Tal preocupação vai ao encontro de índices apontados por Moraes (2009) que merecem
relevo no presente artigo. Conforme o autor, mais de 90% dos municípios não possuem
sala de cinema, teatros, museus ou centros culturais, além disso, apenas 5% da
população vão regularmente ao cinema; cerca de 94% jamais viram uma exposição de
arte e o que é ainda mais drástico: 600 municípios não têm uma biblioteca ao menos.

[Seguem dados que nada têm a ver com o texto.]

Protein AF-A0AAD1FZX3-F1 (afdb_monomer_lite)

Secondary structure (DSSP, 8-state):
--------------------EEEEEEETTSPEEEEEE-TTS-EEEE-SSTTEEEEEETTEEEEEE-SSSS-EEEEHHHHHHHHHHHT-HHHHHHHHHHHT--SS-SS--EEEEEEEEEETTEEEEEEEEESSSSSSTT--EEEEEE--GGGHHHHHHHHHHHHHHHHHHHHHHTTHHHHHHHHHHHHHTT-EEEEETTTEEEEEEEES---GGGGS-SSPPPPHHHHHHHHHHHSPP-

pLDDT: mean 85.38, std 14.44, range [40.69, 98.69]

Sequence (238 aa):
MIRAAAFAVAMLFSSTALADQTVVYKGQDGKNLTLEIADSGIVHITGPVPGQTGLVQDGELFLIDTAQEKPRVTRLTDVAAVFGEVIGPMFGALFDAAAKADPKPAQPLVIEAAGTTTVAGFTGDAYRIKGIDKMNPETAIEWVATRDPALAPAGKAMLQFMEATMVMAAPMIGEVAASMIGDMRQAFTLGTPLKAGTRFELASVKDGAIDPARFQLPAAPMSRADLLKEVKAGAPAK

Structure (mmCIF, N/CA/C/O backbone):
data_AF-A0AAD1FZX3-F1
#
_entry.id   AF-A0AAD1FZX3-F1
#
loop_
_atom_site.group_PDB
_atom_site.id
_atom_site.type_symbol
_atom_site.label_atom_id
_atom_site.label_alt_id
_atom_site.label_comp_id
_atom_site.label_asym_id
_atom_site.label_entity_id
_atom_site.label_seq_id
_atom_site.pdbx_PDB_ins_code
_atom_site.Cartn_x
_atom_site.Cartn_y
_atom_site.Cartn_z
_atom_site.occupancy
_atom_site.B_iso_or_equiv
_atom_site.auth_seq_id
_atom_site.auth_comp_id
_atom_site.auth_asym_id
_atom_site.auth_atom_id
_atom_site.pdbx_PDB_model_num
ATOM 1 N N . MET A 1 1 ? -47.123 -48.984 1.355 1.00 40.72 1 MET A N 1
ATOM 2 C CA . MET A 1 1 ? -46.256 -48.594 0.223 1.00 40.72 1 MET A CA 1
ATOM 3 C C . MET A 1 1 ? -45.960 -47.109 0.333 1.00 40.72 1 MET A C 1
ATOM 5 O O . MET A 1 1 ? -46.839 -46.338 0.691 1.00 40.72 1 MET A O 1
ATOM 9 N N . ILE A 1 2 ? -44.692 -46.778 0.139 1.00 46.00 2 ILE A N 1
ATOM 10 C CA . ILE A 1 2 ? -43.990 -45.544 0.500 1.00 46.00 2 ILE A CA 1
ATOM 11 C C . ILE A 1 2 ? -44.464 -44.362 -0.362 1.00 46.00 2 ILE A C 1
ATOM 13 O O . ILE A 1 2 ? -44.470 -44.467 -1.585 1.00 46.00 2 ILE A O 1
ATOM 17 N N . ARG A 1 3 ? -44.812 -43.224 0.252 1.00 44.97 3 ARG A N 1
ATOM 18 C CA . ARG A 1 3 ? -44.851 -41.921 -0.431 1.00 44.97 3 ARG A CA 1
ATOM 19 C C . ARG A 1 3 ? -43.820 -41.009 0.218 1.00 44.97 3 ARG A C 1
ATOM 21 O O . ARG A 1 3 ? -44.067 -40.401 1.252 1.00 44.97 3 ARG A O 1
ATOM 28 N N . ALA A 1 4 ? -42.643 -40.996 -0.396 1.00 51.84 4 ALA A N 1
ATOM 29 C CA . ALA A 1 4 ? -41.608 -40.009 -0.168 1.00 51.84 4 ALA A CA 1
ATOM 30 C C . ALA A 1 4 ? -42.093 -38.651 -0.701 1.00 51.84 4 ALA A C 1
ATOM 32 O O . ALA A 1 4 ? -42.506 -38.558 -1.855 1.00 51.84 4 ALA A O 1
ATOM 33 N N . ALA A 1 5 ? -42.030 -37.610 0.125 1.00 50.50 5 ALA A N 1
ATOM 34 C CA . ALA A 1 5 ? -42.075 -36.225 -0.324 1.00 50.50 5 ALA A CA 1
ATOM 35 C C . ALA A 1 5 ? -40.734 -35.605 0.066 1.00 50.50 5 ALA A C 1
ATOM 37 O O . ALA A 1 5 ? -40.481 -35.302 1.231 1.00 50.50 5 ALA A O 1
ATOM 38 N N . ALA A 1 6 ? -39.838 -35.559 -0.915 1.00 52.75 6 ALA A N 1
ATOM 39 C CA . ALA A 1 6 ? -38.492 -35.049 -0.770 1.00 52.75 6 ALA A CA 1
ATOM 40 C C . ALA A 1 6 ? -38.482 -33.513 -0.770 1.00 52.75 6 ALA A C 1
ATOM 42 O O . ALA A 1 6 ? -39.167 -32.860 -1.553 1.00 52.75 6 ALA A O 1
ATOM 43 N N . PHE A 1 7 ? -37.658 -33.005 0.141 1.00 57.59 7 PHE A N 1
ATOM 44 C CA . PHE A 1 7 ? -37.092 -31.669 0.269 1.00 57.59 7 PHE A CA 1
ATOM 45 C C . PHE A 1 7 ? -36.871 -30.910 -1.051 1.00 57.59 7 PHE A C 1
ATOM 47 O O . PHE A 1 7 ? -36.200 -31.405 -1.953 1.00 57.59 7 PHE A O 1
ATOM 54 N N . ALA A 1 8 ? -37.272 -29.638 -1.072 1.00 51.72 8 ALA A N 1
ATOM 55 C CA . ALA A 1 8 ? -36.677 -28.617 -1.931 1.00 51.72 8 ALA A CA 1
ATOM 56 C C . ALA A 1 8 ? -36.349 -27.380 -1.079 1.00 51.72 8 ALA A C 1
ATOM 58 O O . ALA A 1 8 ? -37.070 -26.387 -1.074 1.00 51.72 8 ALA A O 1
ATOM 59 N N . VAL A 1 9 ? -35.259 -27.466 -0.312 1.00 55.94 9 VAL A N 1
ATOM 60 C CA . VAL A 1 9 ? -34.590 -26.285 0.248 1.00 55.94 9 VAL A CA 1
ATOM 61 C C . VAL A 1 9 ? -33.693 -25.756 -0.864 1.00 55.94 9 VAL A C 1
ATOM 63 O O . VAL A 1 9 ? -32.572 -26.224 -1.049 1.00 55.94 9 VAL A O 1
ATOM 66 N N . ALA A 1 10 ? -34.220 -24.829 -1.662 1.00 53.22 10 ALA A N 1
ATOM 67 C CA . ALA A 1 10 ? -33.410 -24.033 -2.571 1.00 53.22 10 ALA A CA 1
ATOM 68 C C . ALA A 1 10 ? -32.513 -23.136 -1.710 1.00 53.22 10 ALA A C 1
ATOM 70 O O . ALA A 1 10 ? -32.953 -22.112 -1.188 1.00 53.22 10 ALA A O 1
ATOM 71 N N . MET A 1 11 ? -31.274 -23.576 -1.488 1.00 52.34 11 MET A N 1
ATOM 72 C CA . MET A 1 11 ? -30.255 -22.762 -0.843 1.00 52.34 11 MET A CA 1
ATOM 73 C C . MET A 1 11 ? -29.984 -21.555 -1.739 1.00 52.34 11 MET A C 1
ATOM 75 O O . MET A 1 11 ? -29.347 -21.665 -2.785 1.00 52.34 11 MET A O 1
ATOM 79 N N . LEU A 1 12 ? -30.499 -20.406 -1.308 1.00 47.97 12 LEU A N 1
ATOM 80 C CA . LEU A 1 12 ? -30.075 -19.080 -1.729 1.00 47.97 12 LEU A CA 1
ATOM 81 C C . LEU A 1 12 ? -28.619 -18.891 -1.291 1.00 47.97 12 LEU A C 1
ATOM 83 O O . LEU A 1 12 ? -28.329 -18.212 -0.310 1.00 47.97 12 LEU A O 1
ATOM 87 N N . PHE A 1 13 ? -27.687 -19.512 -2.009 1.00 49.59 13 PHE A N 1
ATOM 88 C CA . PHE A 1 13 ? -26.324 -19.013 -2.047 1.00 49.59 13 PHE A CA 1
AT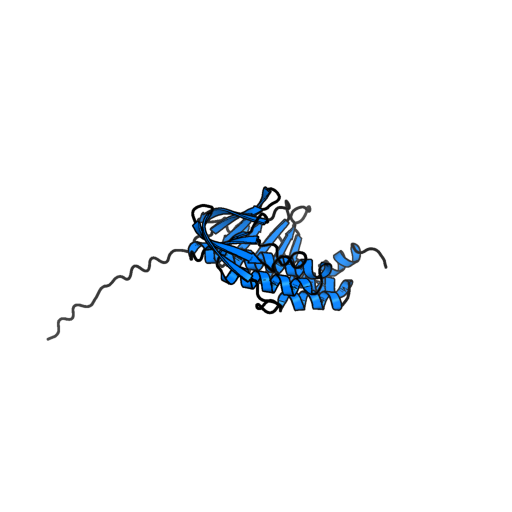OM 89 C C . PHE A 1 13 ? -26.360 -17.766 -2.919 1.00 49.59 13 PHE A C 1
ATOM 91 O O . PHE A 1 13 ? -26.072 -17.809 -4.112 1.00 49.59 13 PHE A O 1
ATOM 98 N N . SER A 1 14 ? -26.763 -16.648 -2.316 1.00 42.03 14 SER A N 1
ATOM 99 C CA . SER A 1 14 ? -26.354 -15.334 -2.788 1.00 42.03 14 SER A CA 1
ATOM 100 C C . SER A 1 14 ? -24.838 -15.307 -2.658 1.00 42.03 14 SER A C 1
ATOM 102 O O . SER A 1 14 ? -24.302 -14.878 -1.640 1.00 42.03 14 SER A O 1
ATOM 104 N N . SER A 1 15 ? -24.135 -15.851 -3.649 1.00 41.34 15 SER A N 1
ATOM 105 C CA . SER A 1 15 ? -22.747 -15.503 -3.878 1.00 41.34 15 SER A CA 1
ATOM 106 C C . SER A 1 15 ? -22.763 -13.995 -4.052 1.00 41.34 15 SER A C 1
ATOM 108 O O . SER A 1 15 ? -23.219 -13.498 -5.083 1.00 41.34 15 SER A O 1
ATOM 110 N N . THR A 1 16 ? -22.367 -13.267 -3.009 1.00 50.19 16 THR A N 1
ATOM 111 C CA . THR A 1 16 ? -21.880 -11.903 -3.145 1.00 50.19 16 THR A CA 1
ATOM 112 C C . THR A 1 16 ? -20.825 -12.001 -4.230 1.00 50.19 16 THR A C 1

Com índices tão deprimentes não é de surpreender, mesmo que soe elitista, que o Brasil
seja campeão de acesso a sites de relacionamento pouco representativos em termos
educativos ou de construção de uma consciência crítica cidadã.

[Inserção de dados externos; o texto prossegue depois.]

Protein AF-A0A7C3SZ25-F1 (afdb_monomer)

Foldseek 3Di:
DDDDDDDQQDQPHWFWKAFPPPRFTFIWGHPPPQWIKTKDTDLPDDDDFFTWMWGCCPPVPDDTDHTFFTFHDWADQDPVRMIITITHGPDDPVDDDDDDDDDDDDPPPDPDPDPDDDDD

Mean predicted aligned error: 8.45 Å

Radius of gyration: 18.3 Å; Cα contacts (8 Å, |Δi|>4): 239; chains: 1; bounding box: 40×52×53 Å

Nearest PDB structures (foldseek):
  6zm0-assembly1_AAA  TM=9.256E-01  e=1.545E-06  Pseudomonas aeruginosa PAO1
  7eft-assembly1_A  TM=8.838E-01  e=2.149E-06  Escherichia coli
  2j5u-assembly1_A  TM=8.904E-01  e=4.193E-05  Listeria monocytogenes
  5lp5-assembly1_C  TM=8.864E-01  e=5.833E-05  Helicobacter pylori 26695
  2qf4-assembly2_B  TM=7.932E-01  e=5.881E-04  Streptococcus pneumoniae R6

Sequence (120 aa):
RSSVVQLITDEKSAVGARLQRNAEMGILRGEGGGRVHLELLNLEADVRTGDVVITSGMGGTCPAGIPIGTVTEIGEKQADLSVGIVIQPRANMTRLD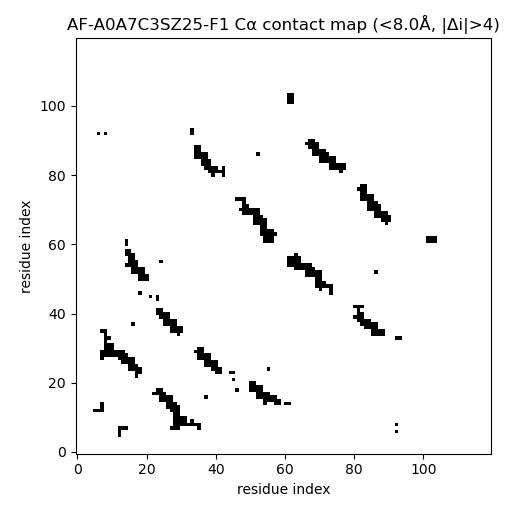KVMVVVSPRPTSAPGMAKGGSGI

pLDDT: mean 84.39, std 15.31, range [41.69, 98.06]

Secondary structure (DSSP, 8-state):
-------TTSTT-EEEEEETTT--EEEEEE-STT-EEEE---TT----TT-EEEE--TTSSS-TT-EEEEEEEEEEE-TTSPEEEEEEESS-TT--S----PPPPP--PPS---------

Structure (mmCIF, N/CA/C/O backbone):
data_AF-A0A7C3SZ25-F1
#
_entry.id   AF-A0A7C3SZ25-F1
#
loop_
_atom_site.group_PDB
_atom_site.id
_atom_site.type_symbol
_atom_site.label_atom_id
_atom_site.label_alt_id
_atom_site.label_comp_id
_atom_site.label_asym_id
_atom_site.label_entity_id
_atom_site.label_seq_id
_atom_site.pdbx_PDB_ins_code
_atom_site.Cartn_x
_atom_site.Cartn_y
_atom_site.Cartn_z
_atom_site.occupancy
_atom_site.B_iso_or_equiv
_atom_site.auth_seq_id
_atom_site.auth_comp_id
_atom_site.auth_asym_id
_atom_site.auth_atom_id
_atom_site.pdbx_PDB_model_num
ATOM 1 N N . ARG A 1 1 ? 21.743 -2.884 -20.135 1.00 83.12 1 ARG A N 1
ATOM 2 C CA . ARG A 1 1 ? 20.663 -1.921 -19.804 1.00 83.12 1 ARG A CA 1
ATOM 3 C C . ARG A 1 1 ? 20.045 -2.377 -18.494 1.00 83.12 1 ARG A C 1
ATOM 5 O O . ARG A 1 1 ? 19.772 -3.563 -18.382 1.00 83.12 1 ARG A O 1
ATOM 12 N N . SER A 1 2 ? 19.878 -1.479 -17.532 1.00 91.94 2 SER A N 1
ATOM 13 C CA . SER A 1 2 ? 19.267 -1.752 -16.228 1.00 91.94 2 SER A CA 1
ATOM 14 C C . SER A 1 2 ? 18.304 -0.620 -15.879 1.00 91.94 2 SER A C 1
ATOM 16 O O . SER A 1 2 ? 18.336 0.447 -16.496 1.00 91.94 2 SER A O 1
ATOM 18 N N . SER A 1 3 ? 17.434 -0.868 -14.910 1.00 92.75 3 SER A N 1
ATOM 19 C CA . SER A 1 3 ? 16.502 0.117 -14.370 1.00 92.75 3 SER A CA 1
ATOM 20 C C . SER A 1 3 ? 16.529 0.031 -12.851 1.00 92.75 3 SER A C 1
ATOM 22 O O . SER A 1 3 ? 16.817 -1.029 -12.298 1.00 92.75 3 SER A O 1
ATOM 24 N N . VAL A 1 4 ? 16.229 1.146 -12.195 1.00 93.44 4 VAL A N 1
ATOM 25 C CA . VAL A 1 4 ? 16.057 1.225 -10.743 1.00 93.44 4 VAL A CA 1
ATOM 26 C C . VAL A 1 4 ? 14.581 1.491 -10.482 1.00 93.44 4 VAL A C 1
ATOM 28 O O . VAL A 1 4 ? 13.982 2.332 -11.151 1.00 93.44 4 VAL A O 1
ATOM 31 N N . VAL A 1 5 ? 13.993 0.751 -9.546 1.00 92.75 5 VAL A N 1
ATOM 32 C CA . VAL A 1 5 ? 12.593 0.899 -9.136 1.00 92.75 5 VAL A CA 1
ATOM 33 C C . VAL A 1 5 ? 12.536 1.178 -7.642 1.00 92.75 5 VAL A C 1
ATOM 35 O O . VAL A 1 5 ? 13.351 0.659 -6.882 1.00 92.75 5 VAL A O 1
ATOM 38 N N . GLN A 1 6 ? 11.575 1.997 -7.230 1.00 93.56 6 GLN A N 1
ATOM 39 C CA . GLN A 1 6 ? 11.325 2.297 -5.827 1.00 93.56 6 GLN A CA 1
ATOM 40 C C . GLN A 1 6 ? 10.231 1.370 -5.295 1.00 93.56 6 GLN A C 1
ATOM 42 O O . GLN A 1 6 ? 9.206 1.171 -5.948 1.00 93.56 6 GLN A O 1
ATOM 47 N N . LEU A 1 7 ? 10.453 0.787 -4.118 1.00 94.19 7 LEU A N 1
ATOM 48 C CA . LEU A 1 7 ? 9.476 -0.094 -3.482 1.00 94.19 7 LEU A CA 1
ATOM 49 C C . LEU A 1 7 ? 8.333 0.717 -2.864 1.00 94.19 7 LEU A C 1
ATOM 51 O O . LEU A 1 7 ? 8.512 1.863 -2.459 1.00 94.19 7 LEU A O 1
ATOM 55 N N . ILE A 1 8 ? 7.156 0.106 -2.731 1.00 93.88 8 ILE A N 1
ATOM 56 C CA . ILE A 1 8 ? 6.019 0.727 -2.027 1.00 93.88 8 ILE A CA 1
ATOM 57 C C . ILE A 1 8 ? 6.267 0.879 -0.520 1.00 93.88 8 ILE A C 1
ATOM 59 O O . ILE A 1 8 ? 5.641 1.712 0.114 1.00 93.88 8 ILE A O 1
ATOM 63 N N . THR A 1 9 ? 7.184 0.088 0.041 1.00 94.56 9 THR A N 1
ATOM 64 C CA . THR A 1 9 ? 7.570 0.109 1.460 1.00 94.56 9 THR A CA 1
ATOM 65 C C . THR A 1 9 ? 8.663 1.134 1.766 1.00 94.56 9 THR A C 1
ATOM 67 O O . THR A 1 9 ? 9.051 1.270 2.920 1.00 94.56 9 THR A O 1
ATOM 70 N N . ASP A 1 10 ? 9.225 1.793 0.749 1.00 94.50 10 ASP A N 1
ATOM 71 C CA . ASP A 1 10 ? 10.228 2.847 0.930 1.00 94.50 10 ASP A CA 1
ATOM 72 C C . ASP A 1 10 ? 9.564 4.111 1.501 1.00 94.50 10 ASP A C 1
ATOM 74 O O . ASP A 1 10 ? 8.488 4.491 1.044 1.00 94.50 10 ASP A O 1
ATOM 78 N N . GLU A 1 11 ? 10.199 4.779 2.465 1.00 94.06 11 GLU A N 1
ATOM 79 C CA . GLU A 1 11 ? 9.670 5.988 3.127 1.00 94.06 11 GLU A CA 1
ATOM 80 C C . GLU A 1 11 ? 9.374 7.142 2.156 1.00 94.06 11 GLU A C 1
ATOM 82 O O . GLU A 1 11 ? 8.533 8.000 2.416 1.00 94.06 11 GLU A O 1
ATOM 87 N N . LYS A 1 12 ? 10.045 7.168 1.000 1.00 93.81 12 LYS A N 1
ATOM 88 C CA . LYS A 1 12 ? 9.823 8.172 -0.050 1.00 93.81 12 LYS A CA 1
ATOM 89 C C . LYS A 1 12 ? 8.699 7.780 -1.005 1.00 93.81 12 LYS A C 1
ATOM 91 O O . LYS A 1 12 ? 8.451 8.491 -1.980 1.00 93.81 12 LYS A O 1
ATOM 96 N N . SER A 1 13 ? 8.077 6.618 -0.810 1.00 94.19 13 SER A N 1
ATOM 97 C CA . SER A 1 13 ? 7.053 6.079 -1.700 1.00 94.19 13 SER A CA 1
ATOM 98 C C . SER A 1 13 ? 5.681 6.625 -1.353 1.00 94.19 13 SER A C 1
ATOM 100 O O . SER A 1 13 ? 5.274 6.628 -0.194 1.00 94.19 13 SER A O 1
ATOM 102 N N . ALA A 1 14 ? 4.964 7.071 -2.381 1.00 94.19 14 ALA A N 1
ATOM 103 C CA . ALA A 1 14 ? 3.577 7.491 -2.290 1.00 94.19 14 ALA A CA 1
ATOM 104 C C . ALA A 1 14 ? 2.834 7.016 -3.542 1.00 94.19 14 ALA A C 1
ATOM 106 O O . ALA A 1 14 ? 3.191 7.383 -4.664 1.00 94.19 14 ALA A O 1
ATOM 107 N N . VAL A 1 15 ? 1.809 6.186 -3.358 1.00 94.94 15 VAL A N 1
ATOM 108 C CA . VAL A 1 15 ? 1.031 5.604 -4.457 1.00 94.94 15 VAL A CA 1
ATOM 109 C C . VAL A 1 15 ? -0.451 5.831 -4.207 1.00 94.94 15 VAL A C 1
ATOM 111 O O . VAL A 1 15 ? -0.967 5.511 -3.140 1.00 94.94 15 VAL A O 1
ATOM 114 N N . GLY A 1 16 ? -1.156 6.351 -5.212 1.00 95.56 16 GLY A N 1
ATOM 115 C CA . GLY A 1 16 ? -2.610 6.437 -5.166 1.00 95.56 16 GLY A CA 1
ATOM 116 C C . GLY A 1 16 ? -3.224 5.047 -5.018 1.00 95.56 16 GLY A C 1
ATOM 117 O O . GLY A 1 16 ? -2.993 4.164 -5.852 1.00 95.56 16 GLY A O 1
ATOM 118 N N . ALA A 1 17 ? -4.032 4.862 -3.980 1.00 96.44 17 ALA A N 1
ATOM 119 C CA . ALA A 1 17 ? -4.629 3.581 -3.639 1.00 96.44 17 ALA A CA 1
ATOM 120 C C . ALA A 1 17 ? -6.117 3.732 -3.317 1.00 96.44 17 ALA A C 1
ATOM 122 O O . ALA A 1 17 ? -6.620 4.836 -3.109 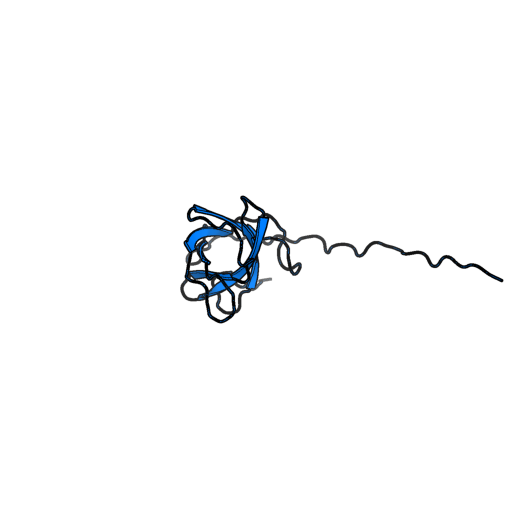1.00 96.44 17 ALA A O 1
ATOM 123 N N . ARG A 1 18 ? -6.835 2.610 -3.351 1.00 96.25 18 ARG A N 1
ATOM 124 C CA . ARG A 1 18 ? -8.242 2.549 -2.969 1.00 96.25 18 ARG A CA 1
ATOM 125 C C . ARG A 1 18 ? -8.620 1.212 -2.363 1.00 96.25 18 ARG A C 1
ATOM 127 O O . ARG A 1 18 ? -8.028 0.183 -2.707 1.00 96.25 18 ARG A O 1
ATOM 134 N N . LEU A 1 19 ? -9.655 1.221 -1.535 1.00 97.00 19 LEU A N 1
ATOM 135 C CA . LEU A 1 19 ? -10.320 0.002 -1.100 1.00 97.00 19 LEU A CA 1
ATOM 136 C C . LEU A 1 19 ? -11.070 -0.617 -2.279 1.00 97.00 19 LEU A C 1
ATOM 138 O O . LEU A 1 19 ? -11.841 0.042 -2.975 1.00 97.00 19 LEU A O 1
ATOM 142 N N . GLN A 1 20 ? -10.872 -1.910 -2.508 1.00 97.88 20 GLN A N 1
ATOM 143 C CA . GLN A 1 20 ? -11.549 -2.620 -3.590 1.00 97.88 20 GLN A CA 1
ATOM 144 C C . GLN A 1 20 ? -13.067 -2.711 -3.360 1.00 97.88 20 GLN A C 1
ATOM 146 O O . GLN A 1 20 ? -13.820 -2.749 -4.329 1.00 97.88 20 GLN A O 1
ATOM 151 N N . ARG A 1 21 ? -13.515 -2.752 -2.097 1.00 97.25 21 ARG A N 1
ATOM 152 C CA . ARG A 1 21 ? -14.917 -2.998 -1.726 1.00 97.25 21 ARG A CA 1
ATOM 153 C C . ARG A 1 21 ? -15.846 -1.826 -2.044 1.00 97.25 21 ARG A C 1
ATOM 155 O O . ARG A 1 21 ? -16.926 -2.041 -2.578 1.00 97.25 21 ARG A O 1
ATOM 162 N N . ASN A 1 22 ? -15.444 -0.614 -1.678 1.00 95.62 22 ASN A N 1
ATOM 163 C CA . ASN A 1 22 ? -16.279 0.592 -1.741 1.00 95.62 22 ASN A CA 1
ATOM 164 C C . ASN A 1 22 ? -15.601 1.764 -2.462 1.00 95.62 22 ASN A C 1
ATOM 166 O O . ASN A 1 22 ? -16.159 2.852 -2.497 1.00 95.62 22 ASN A O 1
ATOM 170 N N . ALA A 1 23 ? -14.429 1.537 -3.063 1.00 94.62 23 ALA A N 1
ATOM 171 C CA . ALA A 1 23 ? -13.676 2.533 -3.819 1.00 94.62 23 ALA A CA 1
ATOM 172 C C . ALA A 1 23 ? -13.229 3.767 -3.016 1.00 94.62 23 ALA A C 1
ATOM 174 O O . ALA A 1 23 ? -12.801 4.740 -3.634 1.00 94.62 23 ALA A O 1
ATOM 175 N N . GLU A 1 24 ? -13.247 3.711 -1.679 1.00 93.38 24 GLU A N 1
ATOM 176 C CA . GLU A 1 24 ? -12.653 4.751 -0.834 1.00 93.38 24 GLU A CA 1
ATOM 177 C C . GLU A 1 24 ? -11.183 4.944 -1.200 1.00 93.38 24 GLU A C 1
ATOM 179 O O . GLU A 1 24 ? -10.426 3.976 -1.312 1.00 93.38 24 GLU A O 1
ATOM 184 N N . MET A 1 25 ? -10.799 6.195 -1.435 1.00 92.62 25 MET A N 1
ATOM 185 C CA . MET A 1 25 ? -9.498 6.566 -1.985 1.00 92.62 25 MET A CA 1
ATOM 186 C C . MET A 1 25 ? -8.577 7.068 -0.877 1.00 92.62 25 MET A C 1
ATOM 188 O O . MET A 1 25 ? -9.022 7.716 0.064 1.00 92.62 25 MET A O 1
ATOM 192 N N . GLY A 1 26 ? -7.282 6.825 -1.040 1.00 92.69 26 GLY A N 1
ATOM 193 C CA . GLY A 1 26 ? -6.250 7.367 -0.168 1.00 92.69 26 GLY A CA 1
ATOM 194 C C . GLY A 1 26 ? -4.880 7.347 -0.834 1.00 92.69 26 GLY A C 1
ATOM 195 O O . GLY A 1 26 ? -4.731 6.999 -2.015 1.00 92.69 26 GLY A O 1
ATOM 196 N N . ILE A 1 27 ? -3.863 7.703 -0.058 1.00 94.12 27 ILE A N 1
ATOM 197 C CA . ILE A 1 27 ? -2.461 7.606 -0.459 1.00 94.12 27 ILE A CA 1
ATOM 198 C C . ILE A 1 27 ? -1.804 6.513 0.371 1.00 94.12 27 ILE A C 1
ATOM 200 O O . ILE A 1 27 ? -1.817 6.565 1.596 1.00 94.12 27 ILE A O 1
ATOM 204 N N . LEU A 1 28 ? -1.244 5.510 -0.304 1.00 94.88 28 LEU A N 1
ATOM 205 C CA . LEU A 1 28 ? -0.394 4.516 0.334 1.00 94.88 28 LEU A CA 1
ATOM 206 C C . LEU A 1 28 ? 1.006 5.108 0.490 1.00 94.88 28 LEU A C 1
ATOM 208 O O . LEU A 1 28 ? 1.608 5.492 -0.518 1.00 94.88 28 LEU A O 1
ATOM 212 N N . ARG A 1 29 ? 1.532 5.133 1.711 1.00 94.94 29 ARG A N 1
ATOM 213 C CA . ARG A 1 29 ? 2.916 5.502 2.007 1.00 94.94 29 ARG A CA 1
ATOM 214 C C . ARG A 1 29 ? 3.706 4.316 2.534 1.00 94.94 29 ARG A C 1
ATOM 216 O O . ARG A 1 29 ? 3.161 3.442 3.204 1.00 94.94 29 ARG A O 1
ATOM 223 N N . GLY A 1 30 ? 4.995 4.301 2.221 1.00 93.81 30 GLY A N 1
ATOM 224 C CA . GLY A 1 30 ? 5.939 3.411 2.884 1.00 93.81 30 GLY A CA 1
ATOM 225 C C . GLY A 1 30 ? 6.435 4.010 4.194 1.00 93.81 30 GLY A C 1
ATOM 226 O O . GLY A 1 30 ? 6.575 5.223 4.313 1.00 93.81 30 GLY A O 1
ATOM 227 N N . GLU A 1 31 ? 6.733 3.146 5.161 1.00 89.38 31 GLU A N 1
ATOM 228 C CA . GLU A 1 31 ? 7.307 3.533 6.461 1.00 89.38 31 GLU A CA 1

Moraes (2009) traz novamente indicadores sobre a realidade da comunicação e cultura
nas nações em desenvolvimento, dessa vez a análise recai sobre o mundo virtual e
conforme o estudioso, descompassos de ordem socioeconômica e tecnológica chegam
ao ciberespaço. Enquanto Estados Unidos e Europa concentram 67% dos internautas, a
América Latina, que reúne 8% da população mundial e contribui com 7% do produto
interno bruto mundial, conta com pouco mais de 4% dos usuários.
Um breve panorama: na Finlândia, mais de 60% da população dispõem de internet (a
maioria com acesso à banda larga), índice compatível à realidade espanhola, na
Nicarágua 2,7%, Cuba 2,1%, Paraguai 3,9%. No Brasil, apesar do crescimento ao
acesso, apenas 2% dos mais pobres têm acesso à rede, 10% dos mais ricos usufruem até
cincos vezes mais dos benefícios da rede do que os 40% mais pobres da população.
Moraes (2009; p. 84) faz uma pertinente análise acerca das novas mídias que ratifica o
equilíbrio buscado por este artigo desde o primeiro instante:
Não estou defendendo a ideia ingênua de que o planeta
high tech
produz embaraços e efeitos negativos. Sem dúvida as tecnologias
facultam novas modalidades de entretenimento e informação, e até
outras formas de intervenção política (a desenvoltura de movimentos
antiglobalização capitalista
na Internet não me deixa mentir)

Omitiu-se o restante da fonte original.